Ultimately, revenue marketers will measure and decide the trade-off between velocity metrics, efficiency metrics (such as CAC), and volume metrics (like attributed revenue), based on what is more valuable in their unique context. Some useful velocity metrics include:
- Funnel stage velocity: how fast is the progression from MQL to SQL, for example, and which marketing activities are speeding that up?
- Time to impact: the time it takes for a marketing campaign to drive a business or revenue outcome
- Time to ROI: how long before a marketing activity becomes ROI positive
Revenue Marketing Strategy #4: An Ongoing, Full-Funnel Optimization Cycle
The long sales cycle in B2B means that marketers are often forced to optimize for upper-funnel metrics since the time gap between the marketing activity and the outcome is too large.
Waiting for several months for the sales cycle to conclude and get visibility on revenue outcomes of marketing activity or even experiments is not feasible.
What revenue marketers need instead, is a full-funnel optimization cycle that helps them understand with much higher frequency if they are on the right track to meet revenue goals.
This effort has two key aspects:
1. Define and set proxy metrics for ongoing optimization instead of waiting till the end of the sales cycle to optimize what works.
SQLs, and in some cases, MQLs work well as proxy metrics, which are metrics not directly related to revenue outcomes but which are good indicators of success. (I view proxy metrics as the opposite of vanity metrics, which do not correlate to revenue).
The best way to think of a proxy metric is as a milestone on the way to your true KPI or a lower-level metric that will bring you closer to your main goal, which should be revenue.
For example, not only are SQLs closer to the bottom of the funnel and the revenue outcomes, they also allow for a shorter iteration timeframe that can be optimized at a higher frequency – say quarterly or monthly.
Similarly, if we think of MQLs as proxies with a strong correlation to revenue (which is not always the case, so use it with caution), we can begin to re-establish the link between MQLs and revenue and build a more frequent weekly optimization cycle.
When you leverage proxy metrics through the full funnel, you are using data points that can be optimized for within a reasonable feedback loop. This brings us to the second aspect of building a full-funnel optimization cycle.
2. Build your unique optimization schedule where each activity across the funnel connects to the next and ultimately leads to revenue outcomes.

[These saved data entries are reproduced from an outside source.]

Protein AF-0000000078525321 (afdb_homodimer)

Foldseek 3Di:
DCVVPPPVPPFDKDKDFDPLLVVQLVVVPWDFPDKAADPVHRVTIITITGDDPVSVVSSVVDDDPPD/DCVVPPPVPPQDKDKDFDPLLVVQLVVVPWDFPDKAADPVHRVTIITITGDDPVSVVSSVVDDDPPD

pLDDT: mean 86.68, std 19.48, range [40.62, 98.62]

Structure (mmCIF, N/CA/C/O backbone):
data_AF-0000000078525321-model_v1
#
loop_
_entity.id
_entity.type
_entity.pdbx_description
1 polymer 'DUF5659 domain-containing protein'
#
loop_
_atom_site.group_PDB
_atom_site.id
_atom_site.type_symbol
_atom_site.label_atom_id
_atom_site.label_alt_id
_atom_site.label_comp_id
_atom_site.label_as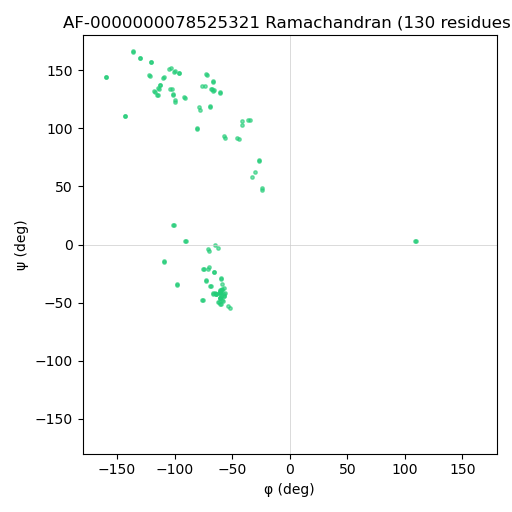ym_id
_atom_site.label_entity_id
_atom_site.label_seq_id
_atom_site.pdbx_PDB_ins_code
_atom_site.Cartn_x
_atom_site.Cartn_y
_atom_site.Cartn_z
_atom_site.occupancy
_atom_site.B_iso_or_equiv
_atom_site.auth_seq_id
_atom_site.auth_comp_id
_atom_site.auth_asym_id
_atom_site.auth_atom_id
_atom_site.pdbx_PDB_model_num
ATOM 1 N N . MET A 1 1 ? 3.475 -42.188 -11.227 1 43.06 1 MET A N 1
ATOM 2 C CA . MET A 1 1 ? 2.268 -41.5 -10.758 1 43.06 1 MET A CA 1
ATOM 3 C C . MET A 1 1 ? 2.613 -40.188 -10.047 1 43.06 1 MET A C 1
ATOM 5 O O . MET A 1 1 ? 1.784 -39.281 -9.977 1 43.06 1 MET A O 1
ATOM 9 N N . THR A 1 2 ? 3.736 -40.312 -9.289 1 48.81 2 THR A N 1
ATOM 10 C CA . THR A 1 2 ? 4.012 -39.375 -8.227 1 48.81 2 THR A CA 1
ATOM 11 C C . THR A 1 2 ? 4.398 -38 -8.805 1 48.81 2 THR A C 1
ATOM 13 O O . THR A 1 2 ? 4.75 -37.094 -8.062 1 48.81 2 THR A O 1
ATOM 16 N N . SER A 1 3 ? 4.809 -38 -9.992 1 51.25 3 SER A N 1
ATOM 17 C CA . SER A 1 3 ? 5.309 -36.75 -10.586 1 51.25 3 SER A CA 1
ATOM 18 C C . SER A 1 3 ? 4.246 -35.656 -10.562 1 51.25 3 SER A C 1
ATOM 20 O O . SER A 1 3 ? 4.516 -34.5 -10.938 1 51.25 3 SER A O 1
ATOM 22 N N . ASP A 1 4 ? 2.984 -36.062 -10.711 1 45.41 4 ASP A N 1
ATOM 23 C CA . ASP A 1 4 ? 1.907 -35.094 -10.719 1 45.41 4 ASP A CA 1
ATOM 24 C C . ASP A 1 4 ? 1.922 -34.25 -9.438 1 45.41 4 ASP A C 1
ATOM 26 O O . ASP A 1 4 ? 1.277 -33.188 -9.367 1 45.41 4 ASP A O 1
ATOM 30 N N . TYR A 1 5 ? 2.17 -34.906 -8.258 1 46.09 5 TYR A N 1
ATOM 31 C CA . TYR A 1 5 ? 1.978 -34.312 -6.941 1 46.09 5 TYR A CA 1
ATOM 32 C C . TYR A 1 5 ? 2.686 -32.969 -6.848 1 46.09 5 TYR A C 1
ATOM 34 O O . TYR A 1 5 ? 2.254 -32.062 -6.109 1 46.09 5 TYR A O 1
ATOM 42 N N . GLN A 1 6 ? 4 -32.938 -7.137 1 43.97 6 GLN A N 1
ATOM 43 C CA . GLN A 1 6 ? 4.691 -31.703 -6.754 1 43.97 6 GLN A CA 1
ATOM 44 C C . GLN A 1 6 ? 4.176 -30.5 -7.555 1 43.97 6 GLN A C 1
ATOM 46 O O . GLN A 1 6 ? 4.902 -29.938 -8.375 1 43.97 6 GLN A O 1
ATOM 51 N N . LYS A 1 7 ? 3.301 -30.578 -8.422 1 46 7 LYS A N 1
ATOM 52 C CA . LYS A 1 7 ? 2.758 -29.344 -8.977 1 46 7 LYS A CA 1
ATOM 53 C C . LYS A 1 7 ? 2.729 -28.234 -7.93 1 46 7 LYS A C 1
ATOM 55 O O . LYS A 1 7 ? 1.919 -28.281 -7 1 46 7 LYS A O 1
ATOM 60 N N . GLU A 1 8 ? 3.809 -27.844 -7.328 1 45.81 8 GLU A N 1
ATOM 61 C CA . GLU A 1 8 ? 4.125 -26.688 -6.48 1 45.81 8 GLU A CA 1
ATOM 62 C C . GLU A 1 8 ? 3.223 -25.5 -6.797 1 45.81 8 GLU A C 1
ATOM 64 O O . GLU A 1 8 ? 3.193 -25.031 -7.934 1 45.81 8 GLU A O 1
ATOM 69 N N . ASN A 1 9 ? 1.998 -25.531 -6.434 1 50.44 9 ASN A N 1
ATOM 70 C CA . ASN A 1 9 ? 1.076 -24.391 -6.43 1 50.44 9 ASN A CA 1
ATOM 71 C C . ASN A 1 9 ? 1.821 -23.062 -6.336 1 50.44 9 ASN A C 1
ATOM 73 O O . ASN A 1 9 ? 2.166 -22.609 -5.242 1 50.44 9 ASN A O 1
ATOM 77 N N . LYS A 1 10 ? 2.791 -22.922 -7.137 1 61.66 10 LYS A N 1
ATOM 78 C CA . LYS A 1 10 ? 3.525 -21.656 -7.191 1 61.66 10 LYS A CA 1
ATOM 79 C C . LYS A 1 10 ? 2.592 -20.469 -6.977 1 61.66 10 LYS A C 1
ATOM 81 O O . LYS A 1 10 ? 1.52 -20.406 -7.578 1 61.66 10 LYS A O 1
ATOM 86 N N . ALA A 1 11 ? 2.73 -19.969 -5.906 1 68.25 11 ALA A N 1
ATOM 87 C CA . ALA A 1 11 ? 1.953 -18.766 -5.625 1 68.25 11 ALA A CA 1
ATOM 88 C C . ALA A 1 11 ? 1.929 -17.828 -6.836 1 68.25 11 ALA A C 1
ATOM 90 O O . ALA A 1 11 ? 2.965 -17.578 -7.453 1 68.25 11 ALA A O 1
ATOM 91 N N . GLN A 1 12 ? 0.733 -17.828 -7.484 1 90.12 12 GLN A N 1
ATOM 92 C CA . GLN A 1 12 ? 0.535 -16.828 -8.531 1 90.12 12 GLN A CA 1
ATOM 93 C C . GLN A 1 12 ? 0.269 -15.445 -7.941 1 90.12 12 GLN A C 1
ATOM 95 O O . GLN A 1 12 ? -0.292 -15.336 -6.848 1 90.12 12 GLN A O 1
ATOM 100 N N . TYR A 1 13 ? 0.941 -14.492 -8.578 1 95.5 13 TYR A N 1
ATOM 101 C CA . TYR A 1 13 ? 0.79 -13.117 -8.117 1 95.5 13 TYR A CA 1
ATOM 102 C C . TYR A 1 13 ? 0.013 -12.281 -9.133 1 95.5 13 TYR A C 1
ATOM 104 O O . TYR A 1 13 ? 0.056 -12.555 -10.336 1 95.5 13 TYR A O 1
ATOM 112 N N . MET A 1 14 ? -0.76 -11.422 -8.555 1 97.31 14 MET A N 1
ATOM 113 C CA . MET A 1 14 ? -1.428 -10.383 -9.336 1 97.31 14 MET A CA 1
ATOM 114 C C . MET A 1 14 ? -0.725 -9.039 -9.172 1 97.31 14 MET A C 1
ATOM 116 O O . MET A 1 14 ? -0.426 -8.625 -8.047 1 97.31 14 MET A O 1
ATOM 120 N N . ILE A 1 15 ? -0.51 -8.383 -10.32 1 97.31 15 ILE A N 1
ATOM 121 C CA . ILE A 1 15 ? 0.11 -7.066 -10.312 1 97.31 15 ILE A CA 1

The right optimization cycle is unique to each organization and its goals and context, so there is no formula for it.
However, using a framework like a waterfall optimization schedule described here helps accommodate multiple optimization cycles based on your needs and sets up an ongoing iterative process of testing, measuring and optimizing.
An optimization schedule helps you create a structure starting with the least frequent optimization cycle (e.g., six monthly or quarterly) and continue to more frequent optimization cycles with proxy metrics higher up the connected funnel.
For example, you may set up cascading monthly cycles based on SQLs or even weekly cycles based on MQLs as your proxy metrics.
Build Stronger Revenue Marketing Outcomes On These 4 Pillars
For companies that have relied more on acquisition and sales even at a high CAC, the transition to more revenue-focused growth at scale can be challenging. A revenue marketing strategy built upon these four pillars can set you up for success with a measurable, predictable, and revenue-led methodology.
Not only will it enable a more cohesive full-funnel strategy that reduces the CAC and optimizes revenue outcomes, but it also keeps the focus on scaling channels that are easier to measure and more closely tied to better revenue outcomes.